**Brief:** Transcribe the records in full; omit images.
**** Supplied data
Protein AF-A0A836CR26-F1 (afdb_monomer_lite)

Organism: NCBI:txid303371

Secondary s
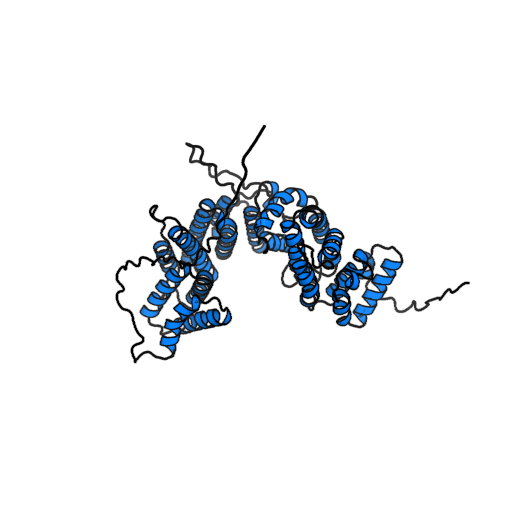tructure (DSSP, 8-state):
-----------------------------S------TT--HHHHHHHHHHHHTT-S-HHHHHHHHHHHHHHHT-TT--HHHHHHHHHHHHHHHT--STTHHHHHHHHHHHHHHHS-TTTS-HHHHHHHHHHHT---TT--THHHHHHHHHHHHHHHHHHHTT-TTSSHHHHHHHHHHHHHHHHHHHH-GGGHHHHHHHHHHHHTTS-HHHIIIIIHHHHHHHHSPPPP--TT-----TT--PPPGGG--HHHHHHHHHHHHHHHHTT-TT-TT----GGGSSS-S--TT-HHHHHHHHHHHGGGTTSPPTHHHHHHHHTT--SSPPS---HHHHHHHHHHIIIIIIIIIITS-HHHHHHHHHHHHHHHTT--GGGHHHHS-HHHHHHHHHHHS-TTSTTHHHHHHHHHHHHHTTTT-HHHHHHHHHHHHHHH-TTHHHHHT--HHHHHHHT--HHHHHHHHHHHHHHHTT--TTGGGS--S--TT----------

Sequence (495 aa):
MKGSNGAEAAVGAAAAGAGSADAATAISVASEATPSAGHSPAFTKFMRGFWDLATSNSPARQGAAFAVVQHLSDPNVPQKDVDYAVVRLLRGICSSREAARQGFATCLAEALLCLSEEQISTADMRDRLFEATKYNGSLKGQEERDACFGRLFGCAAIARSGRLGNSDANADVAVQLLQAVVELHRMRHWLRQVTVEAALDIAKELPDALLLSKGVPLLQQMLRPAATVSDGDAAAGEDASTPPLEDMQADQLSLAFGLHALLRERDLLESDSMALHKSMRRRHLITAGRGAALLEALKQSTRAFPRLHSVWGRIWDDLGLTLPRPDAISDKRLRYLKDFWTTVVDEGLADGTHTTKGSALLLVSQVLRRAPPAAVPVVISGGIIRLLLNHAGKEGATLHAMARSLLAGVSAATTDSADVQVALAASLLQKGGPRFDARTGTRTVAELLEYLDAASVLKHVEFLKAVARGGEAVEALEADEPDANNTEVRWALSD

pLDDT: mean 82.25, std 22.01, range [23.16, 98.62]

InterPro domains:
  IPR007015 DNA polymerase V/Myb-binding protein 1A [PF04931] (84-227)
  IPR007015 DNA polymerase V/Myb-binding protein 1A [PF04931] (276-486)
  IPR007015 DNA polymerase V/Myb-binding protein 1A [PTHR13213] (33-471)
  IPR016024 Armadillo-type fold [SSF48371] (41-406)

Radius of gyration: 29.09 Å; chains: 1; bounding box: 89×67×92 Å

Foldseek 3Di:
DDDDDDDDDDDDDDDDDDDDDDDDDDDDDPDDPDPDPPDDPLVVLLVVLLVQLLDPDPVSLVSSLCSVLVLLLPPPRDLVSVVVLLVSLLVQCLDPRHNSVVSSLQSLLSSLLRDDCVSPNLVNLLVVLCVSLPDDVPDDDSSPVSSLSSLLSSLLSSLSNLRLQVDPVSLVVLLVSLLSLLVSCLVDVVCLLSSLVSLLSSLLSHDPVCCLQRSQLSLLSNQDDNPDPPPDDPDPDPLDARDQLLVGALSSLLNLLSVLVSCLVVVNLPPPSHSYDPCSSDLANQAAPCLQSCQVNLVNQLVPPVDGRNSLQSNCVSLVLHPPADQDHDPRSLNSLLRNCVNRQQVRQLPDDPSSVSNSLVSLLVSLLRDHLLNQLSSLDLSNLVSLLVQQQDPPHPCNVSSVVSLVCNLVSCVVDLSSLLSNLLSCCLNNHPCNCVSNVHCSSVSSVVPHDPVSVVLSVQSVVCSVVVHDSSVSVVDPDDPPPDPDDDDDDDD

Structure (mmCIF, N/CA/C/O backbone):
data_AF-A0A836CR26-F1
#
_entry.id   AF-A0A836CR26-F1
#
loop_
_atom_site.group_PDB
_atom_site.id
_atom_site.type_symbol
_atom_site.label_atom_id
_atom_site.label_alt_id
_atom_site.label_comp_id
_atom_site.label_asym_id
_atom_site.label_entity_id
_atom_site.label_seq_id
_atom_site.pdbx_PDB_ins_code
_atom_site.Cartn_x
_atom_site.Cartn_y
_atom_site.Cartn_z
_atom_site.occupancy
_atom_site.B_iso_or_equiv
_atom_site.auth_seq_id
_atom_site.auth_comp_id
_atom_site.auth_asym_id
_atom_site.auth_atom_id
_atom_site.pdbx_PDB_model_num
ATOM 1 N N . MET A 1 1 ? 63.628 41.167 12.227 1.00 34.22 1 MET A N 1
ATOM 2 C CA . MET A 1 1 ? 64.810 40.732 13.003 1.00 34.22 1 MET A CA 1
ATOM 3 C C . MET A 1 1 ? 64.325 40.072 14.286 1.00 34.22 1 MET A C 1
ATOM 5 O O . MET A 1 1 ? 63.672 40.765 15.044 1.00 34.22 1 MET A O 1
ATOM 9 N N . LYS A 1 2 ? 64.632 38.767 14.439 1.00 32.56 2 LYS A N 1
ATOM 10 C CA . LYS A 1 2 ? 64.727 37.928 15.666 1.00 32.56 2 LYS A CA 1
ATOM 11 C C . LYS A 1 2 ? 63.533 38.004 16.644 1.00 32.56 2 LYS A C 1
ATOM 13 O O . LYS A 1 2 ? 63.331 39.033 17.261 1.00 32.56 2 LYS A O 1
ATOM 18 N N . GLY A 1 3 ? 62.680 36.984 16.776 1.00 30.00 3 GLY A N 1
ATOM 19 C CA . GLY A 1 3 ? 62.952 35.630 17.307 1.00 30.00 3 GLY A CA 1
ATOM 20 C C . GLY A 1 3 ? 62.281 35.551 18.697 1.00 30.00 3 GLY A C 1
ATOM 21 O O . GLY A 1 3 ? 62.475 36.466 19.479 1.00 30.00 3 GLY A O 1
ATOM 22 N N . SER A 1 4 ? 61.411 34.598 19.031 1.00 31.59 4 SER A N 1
********
**Response box:**
Protein AF-A0A836CR26-F1 (afdb_monomer_lite)

Organism: NCBI:txid303371

Secondary s
tructure (DSSP, 8-state):
-----------------------------S------TT--HHHHHHHHHHHHTT-S-HHHHHHHHHHHHHHHT-TT--HHHHHHHHHHHHHHHT--STTHHHHHHHHHHHHHHHS-TTTS-HHHHHHHHHHHT---TT--THHHHHHHHHHHHHHHHHHHTT-TTSSHHHHHHHHHHHHHHHHHHHH-GGGHHHHHHHHHHHHTTS-HHHIIIIIHHHHHHHHSPPPP--TT-----TT--PPPGGG--HHHHHHHHHHHHHHHHTT-TT-TT----GGGSSS-S--TT-HHHHHHHHHHHGGGTTSPPTHHHHHHHHTT--SSPPS---HHHHHHHHHHIIIIIIIIIITS-HHHHHHHHHHHHHHHTT--GGGHHHHS-HHHHHHHHHHHS-TTSTTHHHHHHHHHHHHHTTTT-HHHHHHHHHHHHHHH-TTHHHHHT--HHHHHHHT--HHHHHHHHHHHHHHHTT--TTGGGS--S--TT----------

Sequence (495 aa):
MKGSNGAEAAVGAAAAGAGSADAATAISVASEATPSAGHSPAFTKFMRGFWDLATSNSPARQGAAFAVVQHLSDPNVPQKDVDYAVVRLLRGICSSREAARQGFATCLAEALLCLSEEQISTADMRDRLFEATKYNGSLKGQEERDACFGRLFGCAAIARSGRLGNSDANADVAVQLLQAVVELHRMRHWLRQVTVEAALDIAKELPDALLLSKGVPLLQQMLRPAATVSDGDAAAGEDASTPPLEDMQADQLSLAFGLHALLRERDLLESDSMALHKSMRRRHLITAGRGAALLEALKQSTRAFPRLHSVWGRIWDDLGLTLPRPDAISDKRLRYLKDFWTTVVDEGLADGTHTTKGSALLLVSQVLRRAPPAAVPVVISGGIIRLLLNHAGKEGATLHAMARSLLAGVSAATTDSADVQVALAASLLQKGGPRFDARTGTRTVAELLEYLDAASVLKHVEFLKAVARGGEAVEALEADEPDANNTEVRWALSD

pLDDT: mean 82.25, std 22.01, range [23.16, 98.62]

InterPro domains:
  IPR007015 DNA polymerase V/Myb-binding protein 1A [PF04931] (84-227)
  IPR007015 DNA polymerase V/Myb-binding protein 1A [PF04931] (276-486)
  IPR007015 DNA polymerase V/Myb-binding protein 1A [PTHR13213] (33-471)
  IPR016024 Armadillo-type fold [SSF48371] (41-406)

Radius of gyration: 29.09 Å; chains: 1; bounding box: 89×67×92 Å

Foldseek 3Di:
DDDDDDDDDDDDDDDDDDDDDDDDDDDDDPDDPDPDPPDDPLVVLLVVLLVQLLDPDPVSLVSSLCSVLVLLLPPPRDLVSVVVLLVSLLVQCLDPRHNSVVSSLQSLLSSLLRDDCVSPNLVNLLVVLCVSLPDDVPDDDSSPVSSLSSLLSSLLSSLSNLRLQVDPVSLVVLLVSLLSLLVSCLVDVVCLLSSLVSLLSSLLSHDPVCCLQRSQLSLLSNQDDNPDPPPDDPDPDPLDARDQLLVGALSSLLNLLSVLVSCLVVVNLPPPSHSYDPCSSDLANQAAPCLQSCQVNLVNQLVPPVDGRNSLQSNCVSLVLHPPADQDHDPRSLNSLLRNCVNRQQVRQLPDDPSSVSNSLVSLLVSLLRDHLLNQLSSLDLSNLVSLLVQQQDPPHPCNVSSVVSLVCNLVSCVVDLSSLLSNLLSCCLNNHPCNCVSNVHCSSVSSVVPHDPVSVVLSVQSVVCSVVVHDSSVSVVDPDDPPPDPDDDDDDDD

Structure (mmCIF, N/CA/C/O backbone):
data_AF-A0A836CR26-F1
#
_entry.id   AF-A0A836CR26-F1
#
loop_
_atom_site.group_PDB
_atom_site.id
_atom_site.type_symbol
_atom_site.label_atom_id
_atom_site.label_alt_id
_atom_site.label_comp_id
_atom_site.label_asym_id
_atom_site.label_entity_id
_atom_site.label_seq_id
_atom_site.pdbx_PDB_ins_code
_atom_site.Cartn_x
_atom_site.Cartn_y
_atom_site.Cartn_z
_atom_site.occupancy
_atom_site.B_iso_or_equiv
_atom_site.auth_seq_id
_atom_site.auth_comp_id
_atom_site.auth_asym_id
_atom_site.auth_atom_id
_atom_site.pdbx_PDB_model_num
ATOM 1 N N . MET A 1 1 ? 63.628 41.167 12.227 1.00 34.22 1 MET A N 1
ATOM 2 C CA . MET A 1 1 ? 64.810 40.732 13.003 1.00 34.22 1 MET A CA 1
ATOM 3 C C . MET A 1 1 ? 64.325 40.072 14.286 1.00 34.22 1 MET A C 1
ATOM 5 O O . MET A 1 1 ? 63.672 40.765 15.044 1.00 34.22 1 MET A O 1
ATOM 9 N N . LYS A 1 2 ? 64.632 38.767 14.439 1.00 32.56 2 LYS A N 1
ATOM 10 C CA . LYS A 1 2 ? 64.727 37.928 15.666 1.00 32.56 2 LYS A CA 1
ATOM 11 C C . LYS A 1 2 ? 63.533 38.004 16.644 1.00 32.56 2 LYS A C 1
ATOM 13 O O . LYS A 1 2 ? 63.331 39.033 17.261 1.00 32.56 2 LYS A O 1
ATOM 18 N N . GLY A 1 3 ? 62.680 36.984 16.776 1.00 30.00 3 GLY A N 1
ATOM 19 C CA . GLY A 1 3 ? 62.952 35.630 17.307 1.00 30.00 3 GLY A CA 1
ATOM 20 C C . GLY A 1 3 ? 62.281 35.551 18.697 1.00 30.00 3 GLY A C 1
ATOM 21 O O . GLY A 1 3 ? 62.475 36.466 19.479 1.00 30.00 3 GLY A O 1
ATOM 22 N N . SER A 1 4 ? 61.411 34.598 19.031 1.00 31.59 4 SER A N 1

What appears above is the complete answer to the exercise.